Hal serupa juga ditemukan pada sektor pariwisata. Kajian menyebutkan bahwa latar belakang pendidikan pariwisata, ekonomi kreatif, atau manajemen destinasi akan memberikan nilai tambah dalam pengembangan sektor tersebut. Meski demikian, pejabat berlatar belakang pendidikan lain tetap dapat menjalankan fungsi organisasi apabila didukung kompetensi manajerial dan pengalaman kerja.

Dalam analisis berdasarkan rumpun ilmu, lulusan ekonomi dan manajemen memperoleh tingkat kesesuaian sekitar 95 persen, terutama pada jabatan yang berkaitan dengan keuangan, perencanaan, sekretariat, dan pengelolaan pendapatan daerah. Lulusan teknik juga mencapai tingkat kesesuaian sekitar 95 persen, khususnya pada bidang pekerjaan umum, sumber daya air, perhubungan, dan penataan ruang.

Sementara itu, lulusan ilmu pemerintahan memperoleh tingkat kesesuaian sekitar 92 persen karena banyak mengisi jabatan pemerintahan, administrasi, protokol, hingga kecamatan. Lulusan kependidikan bahkan disebut mencapai tingkat kesesuaian penuh pada jabatan kepala sekolah.

Kajian tersebut juga mencatat sejumlah temuan positif, di antaranya penempatan guru menjadi kepala sekolah, dokter sebagai kepala puskesmas, lulusan teknik pada perangkat daerah pekerjaan umum, lulusan ekonomi pada bidang keuangan daerah, serta dominasi lulusan ilmu pemerintahan pada bidang pemerintahan dan administrasi.

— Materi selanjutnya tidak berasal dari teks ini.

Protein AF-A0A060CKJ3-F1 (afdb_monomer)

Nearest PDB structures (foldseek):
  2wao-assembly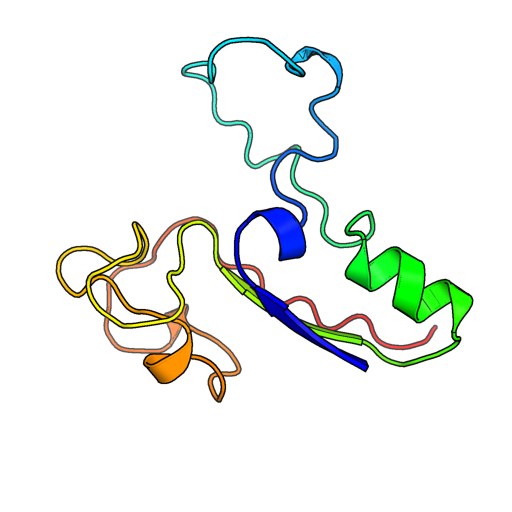1_A  TM=8.059E-01  e=6.636E-04  Acetivibrio thermocellus
  2waa-assembly1_A  TM=8.507E-01  e=2.067E-03  Cellvibrio japonicus
  2w9x-assembly1_A  TM=8.267E-01  e=8.413E-03  Cellvibrio japonicus
  2w9x-assembly1_B  TM=8.683E-01  e=2.293E-02  Cellvibrio japonicus
  8h0b-assembly2_B  TM=4.991E-01  e=2.159E+00  Vibrio alginolyticus

Mean predicted aligned error: 8.96 Å

Solvent-accessible surface area (backbone atoms only — not comparable to full-atom values): 6279 Å² total; per-residue (Å²): 87,78,47,76,45,23,30,71,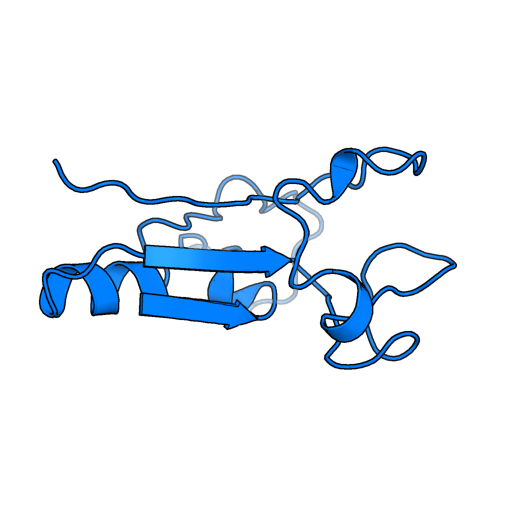57,39,8,57,43,72,65,40,70,94,53,66,96,53,79,87,62,98,61,88,53,70,89,28,40,40,46,75,76,6,68,65,44,48,51,24,60,76,67,75,43,55,38,45,41,52,28,31,60,45,38,19,68,47,64,67,74,28,74,20,61,82,93,66,11,48,9,44,79,83,45,73,91,51,88,55,81,73,77,49,102,56,82,83,69,90,78,78,53,73,52,71,58,74,88,128

Structure (mmCIF, N/CA/C/O backbone):
data_AF-A0A060CKJ3-F1
#
_entry.id   AF-A0A060CKJ3-F1
#
loop_
_atom_site.group_PDB
_atom_site.id
_atom_site.type_symbol
_atom_site.label_atom_id
_atom_site.label_alt_id
_atom_site.label_comp_id
_atom_site.label_asym_id
_atom_site.label_entity_id
_atom_site.label_seq_id
_atom_site.pdbx_PDB_ins_code
_atom_site.Cartn_x
_atom_site.Cartn_y
_atom_site.Cartn_z
_atom_site.occupancy
_atom_site.B_iso_or_equiv
_atom_site.auth_seq_id
_atom_site.auth_comp_id
_atom_site.auth_asym_id
_atom_site.auth_atom_id
_atom_site.pdbx_PDB_model_num
ATOM 1 N N . MET A 1 1 ? -12.131 -1.536 -10.365 1.00 83.88 1 MET A N 1
ATOM 2 C CA . MET A 1 1 ? -11.314 -2.514 -9.630 1.00 83.88 1 MET A CA 1
ATOM 3 C C . MET A 1 1 ? -11.124 -1.956 -8.246 1.00 83.88 1 MET A C 1
ATOM 5 O O . MET A 1 1 ? -10.805 -0.777 -8.137 1.00 83.88 1 MET A O 1
ATOM 9 N N . GLU A 1 2 ? -11.367 -2.774 -7.236 1.00 86.56 2 GLU A N 1
ATOM 10 C CA . GLU A 1 2 ? -11.205 -2.385 -5.844 1.00 86.56 2 GLU A CA 1
ATOM 11 C C . GLU A 1 2 ? -10.165 -3.288 -5.194 1.00 86.56 2 GLU A C 1
ATOM 13 O O . GLU A 1 2 ? -10.154 -4.493 -5.455 1.00 86.56 2 GLU A O 1
ATOM 18 N N . ILE A 1 3 ? -9.243 -2.691 -4.444 1.00 86.00 3 ILE A N 1
ATOM 19 C CA . ILE A 1 3 ? -8.137 -3.398 -3.804 1.00 86.00 3 ILE A CA 1
ATOM 20 C C . ILE A 1 3 ? -8.041 -2.924 -2.360 1.00 86.00 3 ILE A C 1
ATOM 22 O O . ILE A 1 3 ? -7.928 -1.725 -2.107 1.00 86.00 3 ILE A O 1
ATOM 26 N N . TYR A 1 4 ? -8.049 -3.883 -1.440 1.00 86.81 4 TYR A N 1
ATOM 27 C CA . TYR A 1 4 ? -7.817 -3.669 -0.018 1.00 86.81 4 TYR A CA 1
ATOM 28 C C . TYR A 1 4 ? -6.475 -4.281 0.354 1.00 86.81 4 TYR A C 1
ATOM 30 O O . TYR A 1 4 ? -6.204 -5.426 -0.017 1.00 86.81 4 TYR A O 1
ATOM 38 N N . GLY A 1 5 ? -5.636 -3.545 1.073 1.00 85.38 5 GLY A N 1
ATOM 39 C CA . GLY A 1 5 ? -4.339 -4.083 1.465 1.00 85.38 5 GLY A CA 1
ATOM 40 C C . GLY A 1 5 ? -3.539 -3.191 2.394 1.00 85.38 5 GLY A C 1
ATOM 41 O O . GLY A 1 5 ? -4.051 -2.243 2.979 1.00 85.38 5 GLY A O 1
ATOM 42 N N . ASP A 1 6 ? -2.264 -3.519 2.515 1.00 84.38 6 ASP A N 1
ATOM 43 C CA . ASP A 1 6 ? -1.308 -2.850 3.385 1.00 84.38 6 ASP A CA 1
ATOM 44 C C . ASP A 1 6 ? -0.298 -2.013 2.576 1.00 84.38 6 ASP A C 1
ATOM 46 O O . ASP A 1 6 ? -0.581 -1.571 1.454 1.00 84.38 6 ASP A O 1
ATOM 50 N N . SER A 1 7 ? 0.895 -1.816 3.136 1.00 81.19 7 SER A N 1
ATOM 51 C CA . SER A 1 7 ? 2.035 -1.114 2.538 1.00 81.19 7 SER A CA 1
ATOM 52 C C . SER A 1 7 ? 2.344 -1.542 1.101 1.00 81.19 7 SER A C 1
ATOM 54 O O . SER A 1 7 ? 2.682 -0.705 0.258 1.00 81.19 7 SER A O 1
ATOM 56 N N . VAL A 1 8 ? 2.171 -2.828 0.773 1.00 81.69 8 VAL A N 1
ATOM 57 C CA . VAL A 1 8 ? 2.437 -3.347 -0.577 1.00 81.69 8 VAL A CA 1
ATOM 58 C C . VAL A 1 8 ? 1.468 -2.745 -1.592 1.00 81.69 8 VAL A C 1
ATOM 60 O O . VAL A 1 8 ? 1.842 -2.437 -2.726 1.00 81.69 8 VAL A O 1
ATOM 63 N N . THR A 1 9 ? 0.217 -2.544 -1.184 1.00 82.06 9 THR A N 1
ATOM 64 C CA . THR A 1 9 ? -0.815 -1.936 -2.030 1.00 82.06 9 THR A CA 1
ATOM 65 C C . THR A 1 9 ? -0.646 -0.419 -2.115 1.00 82.06 9 THR A C 1
ATOM 67 O O . THR A 1 9 ? -0.841 0.140 -3.194 1.00 82.06 9 THR A O 1
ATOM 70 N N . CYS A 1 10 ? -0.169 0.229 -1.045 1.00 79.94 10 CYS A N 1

Sebagai tindak lanjut, Program Magister Manajemen UNIPOL merekomendasikan agar pemerintah daerah terus memperkuat sistem manajemen talenta ASN melalui uji kompetensi teknis, pengembangan talent pool, peningkatan pendidikan dan pelatihan sesuai kebutuhan jabatan, serta evaluasi berkala terhadap efektivitas penempatan pejabat.

Tim penyusun juga memberikan catatan bahwa hasil kajian ini bersifat indikatif karena didasarkan pada data pendidikan formal. Penilaian terhadap kesesuaian jabatan ideal tetap memerlukan pertimbangan menyeluruh yang meliputi pengalaman kerja, hasil uji kompetensi, rekam jejak kinerja, integritas, dan kebutuhan organisasi.

Dengan demikian, hasil kajian menyimpulkan bahwa kualitas penempatan pejabat Eselon IV.a dan IV.b di lingkungan Pemerintah Kabupaten Soppeng secara umum telah berada pada kategori baik serta dinilai mampu mendukung terwujudnya birokrasi yang profesional, kompeten, adaptif, dan berorientasi pada peningkatan kualitas pelayanan publik.